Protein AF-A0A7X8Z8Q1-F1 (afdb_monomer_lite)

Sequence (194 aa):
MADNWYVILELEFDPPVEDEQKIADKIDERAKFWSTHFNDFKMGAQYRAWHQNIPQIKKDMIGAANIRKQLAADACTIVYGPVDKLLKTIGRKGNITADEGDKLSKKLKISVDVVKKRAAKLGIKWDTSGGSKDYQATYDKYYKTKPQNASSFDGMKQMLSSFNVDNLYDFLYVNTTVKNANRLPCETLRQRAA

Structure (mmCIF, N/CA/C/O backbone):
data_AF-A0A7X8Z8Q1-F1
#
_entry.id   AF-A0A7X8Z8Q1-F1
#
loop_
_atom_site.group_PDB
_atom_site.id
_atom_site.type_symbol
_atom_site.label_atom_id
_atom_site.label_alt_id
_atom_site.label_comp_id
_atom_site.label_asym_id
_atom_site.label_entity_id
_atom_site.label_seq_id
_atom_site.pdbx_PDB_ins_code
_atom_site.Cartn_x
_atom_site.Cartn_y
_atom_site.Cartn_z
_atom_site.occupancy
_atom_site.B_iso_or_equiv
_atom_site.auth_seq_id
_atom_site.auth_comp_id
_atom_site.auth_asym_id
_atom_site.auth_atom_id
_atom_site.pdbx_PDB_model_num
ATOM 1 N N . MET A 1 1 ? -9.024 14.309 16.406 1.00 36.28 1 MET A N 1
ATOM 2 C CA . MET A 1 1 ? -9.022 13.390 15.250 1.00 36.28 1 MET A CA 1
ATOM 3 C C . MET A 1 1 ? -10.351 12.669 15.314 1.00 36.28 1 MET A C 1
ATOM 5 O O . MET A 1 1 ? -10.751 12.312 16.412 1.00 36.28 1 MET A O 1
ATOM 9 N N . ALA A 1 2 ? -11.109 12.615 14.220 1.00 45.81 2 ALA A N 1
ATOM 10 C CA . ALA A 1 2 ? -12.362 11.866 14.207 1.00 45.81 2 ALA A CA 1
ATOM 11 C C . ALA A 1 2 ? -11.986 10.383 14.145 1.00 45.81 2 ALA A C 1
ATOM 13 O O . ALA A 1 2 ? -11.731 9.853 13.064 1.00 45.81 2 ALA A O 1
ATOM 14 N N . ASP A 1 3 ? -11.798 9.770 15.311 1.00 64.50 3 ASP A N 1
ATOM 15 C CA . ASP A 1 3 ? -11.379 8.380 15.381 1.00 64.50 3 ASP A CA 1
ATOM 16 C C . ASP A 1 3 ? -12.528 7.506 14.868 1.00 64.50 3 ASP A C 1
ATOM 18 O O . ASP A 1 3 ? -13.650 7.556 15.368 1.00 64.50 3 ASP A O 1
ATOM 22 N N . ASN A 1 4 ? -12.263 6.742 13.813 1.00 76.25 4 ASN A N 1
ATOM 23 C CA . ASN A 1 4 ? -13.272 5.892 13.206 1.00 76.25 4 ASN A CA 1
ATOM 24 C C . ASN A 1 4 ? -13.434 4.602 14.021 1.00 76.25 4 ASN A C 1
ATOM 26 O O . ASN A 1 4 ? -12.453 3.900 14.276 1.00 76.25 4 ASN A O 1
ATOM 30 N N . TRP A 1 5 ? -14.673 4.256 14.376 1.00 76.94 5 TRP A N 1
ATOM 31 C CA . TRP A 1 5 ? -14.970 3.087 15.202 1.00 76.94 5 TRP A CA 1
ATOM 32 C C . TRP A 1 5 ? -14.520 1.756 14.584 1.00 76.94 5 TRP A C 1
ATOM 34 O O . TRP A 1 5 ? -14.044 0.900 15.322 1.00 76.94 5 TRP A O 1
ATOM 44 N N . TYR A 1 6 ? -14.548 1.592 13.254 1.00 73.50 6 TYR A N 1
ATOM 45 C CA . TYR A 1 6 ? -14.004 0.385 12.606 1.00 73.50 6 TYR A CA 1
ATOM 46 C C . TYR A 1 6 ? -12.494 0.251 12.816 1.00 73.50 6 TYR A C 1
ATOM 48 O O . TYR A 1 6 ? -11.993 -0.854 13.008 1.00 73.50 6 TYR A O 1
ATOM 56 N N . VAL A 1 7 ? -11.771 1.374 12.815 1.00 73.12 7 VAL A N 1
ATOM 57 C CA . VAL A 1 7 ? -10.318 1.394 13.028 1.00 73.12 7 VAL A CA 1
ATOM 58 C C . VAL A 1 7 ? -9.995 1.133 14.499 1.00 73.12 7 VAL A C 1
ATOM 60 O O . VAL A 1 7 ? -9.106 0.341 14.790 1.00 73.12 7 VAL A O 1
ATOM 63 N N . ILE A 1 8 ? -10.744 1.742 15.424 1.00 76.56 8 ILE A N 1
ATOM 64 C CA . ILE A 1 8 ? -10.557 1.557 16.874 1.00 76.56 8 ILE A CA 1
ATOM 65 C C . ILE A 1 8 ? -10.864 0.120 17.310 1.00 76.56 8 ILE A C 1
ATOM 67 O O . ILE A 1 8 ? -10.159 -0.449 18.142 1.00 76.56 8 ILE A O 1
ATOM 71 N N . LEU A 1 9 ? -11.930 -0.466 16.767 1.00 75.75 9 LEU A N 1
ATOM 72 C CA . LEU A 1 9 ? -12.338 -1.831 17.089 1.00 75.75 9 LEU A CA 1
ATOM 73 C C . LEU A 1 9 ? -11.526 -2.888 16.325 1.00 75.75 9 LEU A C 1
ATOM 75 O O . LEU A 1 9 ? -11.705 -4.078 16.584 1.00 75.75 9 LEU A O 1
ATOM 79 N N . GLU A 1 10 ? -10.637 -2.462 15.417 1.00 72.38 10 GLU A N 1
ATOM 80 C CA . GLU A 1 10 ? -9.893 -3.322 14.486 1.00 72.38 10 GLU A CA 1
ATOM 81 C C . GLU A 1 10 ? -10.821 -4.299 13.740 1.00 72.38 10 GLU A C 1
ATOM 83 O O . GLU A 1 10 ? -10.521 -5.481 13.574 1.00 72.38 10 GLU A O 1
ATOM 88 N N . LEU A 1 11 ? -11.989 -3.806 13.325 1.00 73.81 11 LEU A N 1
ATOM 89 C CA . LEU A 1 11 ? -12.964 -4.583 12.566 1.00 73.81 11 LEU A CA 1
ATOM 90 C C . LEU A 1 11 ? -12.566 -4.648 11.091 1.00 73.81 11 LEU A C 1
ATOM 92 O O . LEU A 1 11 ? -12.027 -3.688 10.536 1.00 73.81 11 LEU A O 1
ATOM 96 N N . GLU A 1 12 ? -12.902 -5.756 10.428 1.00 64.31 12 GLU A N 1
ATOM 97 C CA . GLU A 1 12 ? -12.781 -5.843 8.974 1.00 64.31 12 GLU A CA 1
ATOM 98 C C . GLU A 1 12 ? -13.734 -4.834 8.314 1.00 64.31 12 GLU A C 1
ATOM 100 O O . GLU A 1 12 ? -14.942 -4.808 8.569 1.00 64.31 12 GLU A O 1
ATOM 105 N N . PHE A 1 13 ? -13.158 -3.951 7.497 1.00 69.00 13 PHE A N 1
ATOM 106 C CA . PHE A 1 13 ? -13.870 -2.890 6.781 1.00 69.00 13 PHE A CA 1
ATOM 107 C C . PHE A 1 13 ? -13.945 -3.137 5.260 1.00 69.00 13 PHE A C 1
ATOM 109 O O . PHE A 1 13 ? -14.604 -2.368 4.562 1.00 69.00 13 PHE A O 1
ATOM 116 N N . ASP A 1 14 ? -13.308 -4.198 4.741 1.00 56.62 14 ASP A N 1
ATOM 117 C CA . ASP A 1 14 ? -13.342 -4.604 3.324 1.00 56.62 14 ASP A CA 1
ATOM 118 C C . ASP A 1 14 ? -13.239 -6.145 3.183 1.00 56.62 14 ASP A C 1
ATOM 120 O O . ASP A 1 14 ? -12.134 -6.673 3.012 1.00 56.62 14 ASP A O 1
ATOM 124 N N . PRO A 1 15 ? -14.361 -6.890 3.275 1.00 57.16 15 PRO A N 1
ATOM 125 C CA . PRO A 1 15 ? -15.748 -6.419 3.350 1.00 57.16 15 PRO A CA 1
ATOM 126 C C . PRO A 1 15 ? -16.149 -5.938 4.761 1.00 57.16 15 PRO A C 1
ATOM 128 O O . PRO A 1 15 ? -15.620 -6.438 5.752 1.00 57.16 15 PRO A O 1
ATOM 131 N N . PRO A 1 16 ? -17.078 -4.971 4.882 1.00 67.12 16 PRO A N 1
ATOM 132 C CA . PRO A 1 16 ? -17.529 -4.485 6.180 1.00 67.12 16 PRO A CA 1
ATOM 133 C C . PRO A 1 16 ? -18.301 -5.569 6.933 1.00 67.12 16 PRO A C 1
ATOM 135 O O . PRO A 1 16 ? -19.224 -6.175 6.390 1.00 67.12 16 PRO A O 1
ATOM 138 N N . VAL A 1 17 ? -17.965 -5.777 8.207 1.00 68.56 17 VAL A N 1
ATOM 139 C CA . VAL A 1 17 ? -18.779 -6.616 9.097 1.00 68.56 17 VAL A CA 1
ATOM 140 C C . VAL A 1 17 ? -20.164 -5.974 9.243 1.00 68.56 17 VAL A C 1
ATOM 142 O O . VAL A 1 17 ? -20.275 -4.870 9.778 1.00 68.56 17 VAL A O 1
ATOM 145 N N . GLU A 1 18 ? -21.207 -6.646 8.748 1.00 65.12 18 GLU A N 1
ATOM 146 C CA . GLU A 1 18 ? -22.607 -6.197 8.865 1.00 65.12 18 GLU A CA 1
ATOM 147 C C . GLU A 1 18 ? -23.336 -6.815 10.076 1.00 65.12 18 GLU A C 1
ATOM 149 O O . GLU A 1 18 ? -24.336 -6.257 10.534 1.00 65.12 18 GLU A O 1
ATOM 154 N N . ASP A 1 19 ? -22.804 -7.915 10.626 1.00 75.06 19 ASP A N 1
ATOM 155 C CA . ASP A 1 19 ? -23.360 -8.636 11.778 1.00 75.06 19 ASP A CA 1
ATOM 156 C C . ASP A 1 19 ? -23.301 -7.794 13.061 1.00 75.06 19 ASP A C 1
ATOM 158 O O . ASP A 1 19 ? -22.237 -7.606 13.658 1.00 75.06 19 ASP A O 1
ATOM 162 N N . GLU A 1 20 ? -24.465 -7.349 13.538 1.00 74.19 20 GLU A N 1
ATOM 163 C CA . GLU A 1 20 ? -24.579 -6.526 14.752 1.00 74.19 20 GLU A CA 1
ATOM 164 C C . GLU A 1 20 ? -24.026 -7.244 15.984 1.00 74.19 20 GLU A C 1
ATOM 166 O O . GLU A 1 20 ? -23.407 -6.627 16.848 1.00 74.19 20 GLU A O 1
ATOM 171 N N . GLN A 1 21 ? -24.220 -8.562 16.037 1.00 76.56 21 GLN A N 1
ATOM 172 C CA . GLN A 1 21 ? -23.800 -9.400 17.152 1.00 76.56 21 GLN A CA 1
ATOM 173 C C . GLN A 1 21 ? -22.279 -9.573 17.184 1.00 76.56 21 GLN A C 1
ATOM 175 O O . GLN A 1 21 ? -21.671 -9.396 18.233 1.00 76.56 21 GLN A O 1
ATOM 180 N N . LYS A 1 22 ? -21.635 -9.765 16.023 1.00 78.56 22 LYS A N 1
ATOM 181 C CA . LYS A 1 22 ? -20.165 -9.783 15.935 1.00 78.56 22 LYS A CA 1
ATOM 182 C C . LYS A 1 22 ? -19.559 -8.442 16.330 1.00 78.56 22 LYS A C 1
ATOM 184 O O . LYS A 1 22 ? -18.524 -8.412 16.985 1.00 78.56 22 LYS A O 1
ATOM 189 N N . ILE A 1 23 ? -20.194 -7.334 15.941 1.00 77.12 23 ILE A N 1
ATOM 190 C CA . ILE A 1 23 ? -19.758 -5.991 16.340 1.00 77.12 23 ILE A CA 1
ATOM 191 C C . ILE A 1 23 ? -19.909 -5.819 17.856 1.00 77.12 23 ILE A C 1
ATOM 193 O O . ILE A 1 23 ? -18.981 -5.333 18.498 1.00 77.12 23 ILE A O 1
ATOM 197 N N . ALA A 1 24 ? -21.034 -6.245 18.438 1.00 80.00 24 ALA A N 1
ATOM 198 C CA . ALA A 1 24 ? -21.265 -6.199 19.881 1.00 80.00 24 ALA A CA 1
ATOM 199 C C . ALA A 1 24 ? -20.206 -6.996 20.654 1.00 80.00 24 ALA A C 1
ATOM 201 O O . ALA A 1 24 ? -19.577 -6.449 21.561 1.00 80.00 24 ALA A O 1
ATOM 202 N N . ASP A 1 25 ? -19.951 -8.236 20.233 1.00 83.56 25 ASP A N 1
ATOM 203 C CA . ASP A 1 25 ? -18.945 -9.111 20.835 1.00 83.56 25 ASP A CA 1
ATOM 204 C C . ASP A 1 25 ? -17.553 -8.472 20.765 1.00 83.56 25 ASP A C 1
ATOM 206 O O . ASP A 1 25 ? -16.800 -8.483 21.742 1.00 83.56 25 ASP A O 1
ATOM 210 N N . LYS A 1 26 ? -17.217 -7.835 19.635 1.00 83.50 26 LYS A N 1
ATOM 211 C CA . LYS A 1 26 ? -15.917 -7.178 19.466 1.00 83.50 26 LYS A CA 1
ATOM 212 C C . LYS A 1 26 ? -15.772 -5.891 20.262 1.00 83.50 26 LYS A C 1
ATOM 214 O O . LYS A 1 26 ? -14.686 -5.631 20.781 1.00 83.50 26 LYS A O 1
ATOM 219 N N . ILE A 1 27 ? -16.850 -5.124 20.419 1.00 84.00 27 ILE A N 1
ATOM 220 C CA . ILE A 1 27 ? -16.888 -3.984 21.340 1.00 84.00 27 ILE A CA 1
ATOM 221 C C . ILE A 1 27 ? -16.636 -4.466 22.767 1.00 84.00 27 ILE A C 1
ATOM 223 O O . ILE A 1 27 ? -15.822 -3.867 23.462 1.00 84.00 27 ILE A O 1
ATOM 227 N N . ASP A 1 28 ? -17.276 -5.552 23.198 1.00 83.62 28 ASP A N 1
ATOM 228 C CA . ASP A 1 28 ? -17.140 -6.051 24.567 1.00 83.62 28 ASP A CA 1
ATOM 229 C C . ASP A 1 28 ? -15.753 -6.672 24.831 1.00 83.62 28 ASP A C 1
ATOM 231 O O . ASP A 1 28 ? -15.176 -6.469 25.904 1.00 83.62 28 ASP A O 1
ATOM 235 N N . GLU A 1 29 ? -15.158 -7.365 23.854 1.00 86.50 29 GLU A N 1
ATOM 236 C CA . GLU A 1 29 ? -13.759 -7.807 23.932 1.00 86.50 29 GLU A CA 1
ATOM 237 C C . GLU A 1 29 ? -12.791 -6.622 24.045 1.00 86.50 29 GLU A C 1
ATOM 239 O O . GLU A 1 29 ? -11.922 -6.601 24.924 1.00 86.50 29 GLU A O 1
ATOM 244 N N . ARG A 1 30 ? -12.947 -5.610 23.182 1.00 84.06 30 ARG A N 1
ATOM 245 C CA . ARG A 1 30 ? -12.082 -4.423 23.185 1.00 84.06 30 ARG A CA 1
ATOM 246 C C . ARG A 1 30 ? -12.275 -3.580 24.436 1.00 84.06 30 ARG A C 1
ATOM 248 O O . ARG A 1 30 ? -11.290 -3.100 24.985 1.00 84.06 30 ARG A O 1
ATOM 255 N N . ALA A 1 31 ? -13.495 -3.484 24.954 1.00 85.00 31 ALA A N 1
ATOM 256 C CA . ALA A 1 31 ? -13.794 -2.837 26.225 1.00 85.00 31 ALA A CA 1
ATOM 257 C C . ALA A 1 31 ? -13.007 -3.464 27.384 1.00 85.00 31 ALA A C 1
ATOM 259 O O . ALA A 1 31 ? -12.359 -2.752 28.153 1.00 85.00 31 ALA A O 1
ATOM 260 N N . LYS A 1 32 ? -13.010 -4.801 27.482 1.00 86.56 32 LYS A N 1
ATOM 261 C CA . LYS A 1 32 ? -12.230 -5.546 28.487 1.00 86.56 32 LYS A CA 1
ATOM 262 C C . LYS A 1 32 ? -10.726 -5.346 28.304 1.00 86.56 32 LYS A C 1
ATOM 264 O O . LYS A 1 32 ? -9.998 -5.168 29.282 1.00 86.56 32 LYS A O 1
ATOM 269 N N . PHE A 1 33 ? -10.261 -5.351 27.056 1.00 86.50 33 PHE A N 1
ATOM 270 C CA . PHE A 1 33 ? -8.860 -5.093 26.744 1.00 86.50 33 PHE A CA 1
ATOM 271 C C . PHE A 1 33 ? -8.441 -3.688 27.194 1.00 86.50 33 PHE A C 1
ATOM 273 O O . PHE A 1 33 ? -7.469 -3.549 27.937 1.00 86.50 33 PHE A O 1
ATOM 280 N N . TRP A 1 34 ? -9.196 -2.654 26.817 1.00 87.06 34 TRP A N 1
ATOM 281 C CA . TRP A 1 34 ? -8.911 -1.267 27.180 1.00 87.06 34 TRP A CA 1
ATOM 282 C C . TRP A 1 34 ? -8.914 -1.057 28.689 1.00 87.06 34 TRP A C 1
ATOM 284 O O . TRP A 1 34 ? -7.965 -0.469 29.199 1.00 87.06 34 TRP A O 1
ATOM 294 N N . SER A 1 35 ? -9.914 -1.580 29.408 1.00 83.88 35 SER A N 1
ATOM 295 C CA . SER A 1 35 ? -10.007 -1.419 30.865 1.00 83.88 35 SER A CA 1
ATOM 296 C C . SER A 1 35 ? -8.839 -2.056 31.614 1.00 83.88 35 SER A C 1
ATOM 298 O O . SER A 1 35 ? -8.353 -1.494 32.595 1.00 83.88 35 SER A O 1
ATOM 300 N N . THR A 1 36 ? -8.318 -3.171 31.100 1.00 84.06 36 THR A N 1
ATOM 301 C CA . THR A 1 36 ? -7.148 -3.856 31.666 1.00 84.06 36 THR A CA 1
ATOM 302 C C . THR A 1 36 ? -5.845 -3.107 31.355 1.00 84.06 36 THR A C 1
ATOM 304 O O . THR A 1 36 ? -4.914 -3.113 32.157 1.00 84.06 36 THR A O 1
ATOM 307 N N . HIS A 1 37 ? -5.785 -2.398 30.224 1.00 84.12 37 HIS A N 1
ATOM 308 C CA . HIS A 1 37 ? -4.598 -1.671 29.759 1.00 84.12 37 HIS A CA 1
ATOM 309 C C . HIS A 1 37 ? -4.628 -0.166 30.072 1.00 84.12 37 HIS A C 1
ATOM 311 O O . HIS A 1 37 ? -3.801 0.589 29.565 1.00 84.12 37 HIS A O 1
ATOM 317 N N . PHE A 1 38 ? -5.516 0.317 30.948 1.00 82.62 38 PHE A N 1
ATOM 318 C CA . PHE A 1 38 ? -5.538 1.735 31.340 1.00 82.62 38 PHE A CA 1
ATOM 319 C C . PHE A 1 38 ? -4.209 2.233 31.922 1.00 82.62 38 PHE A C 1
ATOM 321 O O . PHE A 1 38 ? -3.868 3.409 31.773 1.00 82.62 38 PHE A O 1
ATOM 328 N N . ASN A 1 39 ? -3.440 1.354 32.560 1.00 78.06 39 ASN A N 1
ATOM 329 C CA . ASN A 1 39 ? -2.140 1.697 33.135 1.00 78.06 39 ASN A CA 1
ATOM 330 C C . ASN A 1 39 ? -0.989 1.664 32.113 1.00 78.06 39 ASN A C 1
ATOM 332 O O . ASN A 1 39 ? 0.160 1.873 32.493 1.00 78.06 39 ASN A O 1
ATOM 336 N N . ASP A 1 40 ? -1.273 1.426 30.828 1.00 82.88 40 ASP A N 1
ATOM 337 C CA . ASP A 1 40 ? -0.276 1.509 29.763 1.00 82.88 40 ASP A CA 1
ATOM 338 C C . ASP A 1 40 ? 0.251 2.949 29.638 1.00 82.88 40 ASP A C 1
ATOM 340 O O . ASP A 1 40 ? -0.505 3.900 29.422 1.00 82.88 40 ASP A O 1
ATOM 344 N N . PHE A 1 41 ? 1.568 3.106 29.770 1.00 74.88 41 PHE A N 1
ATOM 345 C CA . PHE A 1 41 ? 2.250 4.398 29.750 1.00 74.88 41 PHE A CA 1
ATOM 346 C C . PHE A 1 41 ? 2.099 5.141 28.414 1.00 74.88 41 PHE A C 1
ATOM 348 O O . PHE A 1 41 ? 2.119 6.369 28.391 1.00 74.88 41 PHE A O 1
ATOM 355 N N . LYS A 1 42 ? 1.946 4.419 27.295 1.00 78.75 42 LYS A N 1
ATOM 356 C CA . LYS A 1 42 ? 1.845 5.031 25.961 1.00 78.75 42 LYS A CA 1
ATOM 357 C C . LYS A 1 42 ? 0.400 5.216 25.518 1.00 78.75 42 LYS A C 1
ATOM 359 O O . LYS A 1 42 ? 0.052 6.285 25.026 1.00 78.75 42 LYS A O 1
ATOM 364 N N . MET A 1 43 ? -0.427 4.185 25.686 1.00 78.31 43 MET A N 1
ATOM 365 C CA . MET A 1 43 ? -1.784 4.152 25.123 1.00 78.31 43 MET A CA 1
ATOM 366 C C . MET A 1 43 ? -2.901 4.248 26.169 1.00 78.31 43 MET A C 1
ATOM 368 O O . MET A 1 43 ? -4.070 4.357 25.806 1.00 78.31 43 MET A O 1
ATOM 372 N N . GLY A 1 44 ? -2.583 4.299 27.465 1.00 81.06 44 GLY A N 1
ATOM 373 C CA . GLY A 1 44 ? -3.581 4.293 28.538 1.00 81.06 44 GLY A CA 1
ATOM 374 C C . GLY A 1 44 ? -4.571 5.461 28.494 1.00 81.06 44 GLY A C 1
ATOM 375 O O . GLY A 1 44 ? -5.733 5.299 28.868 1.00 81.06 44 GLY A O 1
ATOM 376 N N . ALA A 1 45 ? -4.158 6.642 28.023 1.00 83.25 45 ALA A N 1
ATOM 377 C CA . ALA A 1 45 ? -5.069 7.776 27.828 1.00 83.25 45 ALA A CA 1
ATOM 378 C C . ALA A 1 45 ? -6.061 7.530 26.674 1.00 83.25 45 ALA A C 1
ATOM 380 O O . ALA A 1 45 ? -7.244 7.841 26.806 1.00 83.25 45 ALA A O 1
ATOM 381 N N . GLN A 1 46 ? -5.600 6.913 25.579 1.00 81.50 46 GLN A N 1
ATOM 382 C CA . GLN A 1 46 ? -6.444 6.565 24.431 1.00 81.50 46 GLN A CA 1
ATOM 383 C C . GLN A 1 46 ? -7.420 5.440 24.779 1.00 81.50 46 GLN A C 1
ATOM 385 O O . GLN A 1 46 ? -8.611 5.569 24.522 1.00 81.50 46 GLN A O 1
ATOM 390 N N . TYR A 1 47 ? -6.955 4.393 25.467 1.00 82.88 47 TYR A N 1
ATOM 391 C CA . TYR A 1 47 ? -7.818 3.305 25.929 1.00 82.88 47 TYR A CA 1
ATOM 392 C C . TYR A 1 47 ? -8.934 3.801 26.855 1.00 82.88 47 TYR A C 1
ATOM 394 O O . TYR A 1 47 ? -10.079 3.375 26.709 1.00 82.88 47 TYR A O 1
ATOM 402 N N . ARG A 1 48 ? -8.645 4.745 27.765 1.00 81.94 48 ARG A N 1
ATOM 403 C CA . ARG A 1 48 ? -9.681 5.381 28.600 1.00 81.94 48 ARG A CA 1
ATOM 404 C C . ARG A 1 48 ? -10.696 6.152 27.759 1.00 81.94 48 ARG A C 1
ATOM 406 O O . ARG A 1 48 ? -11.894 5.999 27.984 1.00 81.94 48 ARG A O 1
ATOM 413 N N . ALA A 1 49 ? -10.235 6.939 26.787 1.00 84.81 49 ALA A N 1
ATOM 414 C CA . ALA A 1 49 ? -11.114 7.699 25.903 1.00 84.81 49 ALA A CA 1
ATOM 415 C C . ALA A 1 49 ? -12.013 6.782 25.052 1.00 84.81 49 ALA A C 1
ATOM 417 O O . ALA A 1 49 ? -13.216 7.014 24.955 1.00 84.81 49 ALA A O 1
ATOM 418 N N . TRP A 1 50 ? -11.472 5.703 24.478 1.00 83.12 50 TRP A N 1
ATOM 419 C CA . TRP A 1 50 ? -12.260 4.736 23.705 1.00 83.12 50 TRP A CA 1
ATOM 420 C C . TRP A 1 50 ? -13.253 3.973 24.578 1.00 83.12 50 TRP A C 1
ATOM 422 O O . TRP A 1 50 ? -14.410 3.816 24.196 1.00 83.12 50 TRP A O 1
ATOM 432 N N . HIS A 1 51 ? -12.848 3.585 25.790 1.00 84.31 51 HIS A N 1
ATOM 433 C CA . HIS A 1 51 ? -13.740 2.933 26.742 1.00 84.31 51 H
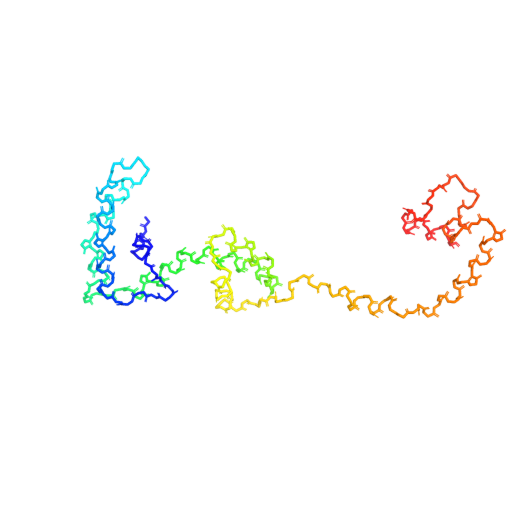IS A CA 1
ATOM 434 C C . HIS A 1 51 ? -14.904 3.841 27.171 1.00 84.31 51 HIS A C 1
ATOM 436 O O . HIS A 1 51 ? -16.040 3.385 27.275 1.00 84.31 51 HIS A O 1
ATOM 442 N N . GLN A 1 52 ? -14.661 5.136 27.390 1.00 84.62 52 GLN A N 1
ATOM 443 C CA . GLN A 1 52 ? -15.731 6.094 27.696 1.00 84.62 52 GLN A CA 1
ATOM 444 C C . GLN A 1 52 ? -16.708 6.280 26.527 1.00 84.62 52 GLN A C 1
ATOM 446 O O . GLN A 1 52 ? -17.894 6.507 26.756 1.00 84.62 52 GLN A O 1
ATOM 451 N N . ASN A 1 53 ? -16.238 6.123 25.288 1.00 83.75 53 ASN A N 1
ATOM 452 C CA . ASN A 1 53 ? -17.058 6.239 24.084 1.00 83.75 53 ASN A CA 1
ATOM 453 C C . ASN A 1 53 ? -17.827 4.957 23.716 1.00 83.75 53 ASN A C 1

○ ○ ○ ○

● Task description:
Print exactly the lines of the listing above starting at the line containing "ATOM 228 C CA" and ending at the line containing "ATOM 282 C C", both included.

● Solved exercise:
ATOM 228 C CA . ASP A 1 28 ? -17.140 -6.051 24.567 1.00 83.62 28 ASP A CA 1
ATOM 229 C C . ASP A 1 28 ? -15.753 -6.672 24.831 1.00 83.62 28 ASP A C 1
ATOM 231 O O . ASP A 1 28 ? -15.176 -6.469 25.904 1.00 83.62 28 ASP A O 1
ATOM 235 N N . GLU A 1 29 ? -15.158 -7.365 23.854 1.00 86.50 29 GLU A N 1
ATOM 236 C CA . GLU A 1 29 ? -13.759 -7.807 23.932 1.00 86.50 29 GLU A CA 1
ATOM 237 C C . GLU A 1 29 ? -12.791 -6.622 24.045 1.00 86.50 29 GLU A C 1
ATOM 239 O O . GLU A 1 29 ? -11.922 -6.601 24.924 1.00 86.50 29 GLU A O 1
ATOM 244 N N . ARG A 1 30 ? -12.947 -5.610 23.182 1.00 84.06 30 ARG A N 1
ATOM 245 C CA . ARG A 1 30 ? -12.082 -4.423 23.185 1.00 84.06 30 ARG A CA 1
ATOM 246 C C . ARG A 1 30 ? -12.275 -3.580 24.436 1.00 84.06 30 ARG A C 1
ATOM 248 O O . ARG A 1 30 ? -11.290 -3.100 24.985 1.00 84.06 30 ARG A O 1
ATOM 255 N N . ALA A 1 31 ? -13.495 -3.484 24.954 1.00 85.00 31 ALA A N 1
ATOM 256 C CA . ALA A 1 31 ? -13.794 -2.837 26.225 1.00 85.00 31 ALA A CA 1
ATOM 257 C C . ALA A 1 31 ? -13.007 -3.464 27.384 1.00 85.00 31 ALA A C 1
ATOM 259 O O . ALA A 1 31 ? -12.359 -2.752 28.153 1.00 85.00 31 ALA A O 1
ATOM 260 N N . LYS A 1 32 ? -13.010 -4.801 27.482 1.00 86.56 32 LYS A N 1
ATOM 261 C CA . LYS A 1 32 ? -12.230 -5.546 28.487 1.00 86.56 32 LYS A CA 1
ATOM 262 C C . LYS A 1 32 ? -10.726 -5.346 28.304 1.00 86.56 32 LYS A C 1
ATOM 264 O O . LYS A 1 32 ? -9.998 -5.168 29.282 1.00 86.56 32 LYS A O 1
ATOM 269 N N . PHE A 1 33 ? -10.261 -5.351 27.056 1.00 86.50 33 PHE A N 1
ATOM 270 C CA . PHE A 1 33 ? -8.860 -5.093 26.744 1.00 86.50 33 PHE A CA 1
ATOM 271 C C . PHE A 1 33 ? -8.441 -3.688 27.194 1.00 86.50 33 PHE A C 1
ATOM 273 O O . PHE A 1 33 ? -7.469 -3.549 27.937 1.00 86.50 33 PHE A O 1
ATOM 280 N N . TRP A 1 34 ? -9.196 -2.654 26.817 1.00 87.06 34 TRP A N 1
ATOM 281 C CA . TRP A 1 34 ? -8.911 -1.267 27.180 1.00 87.06 34 TRP A CA 1
ATOM 282 C C . TRP A 1 34 ? -8.914 -1.057 28.689 1.00 87.06 34 TRP A C 1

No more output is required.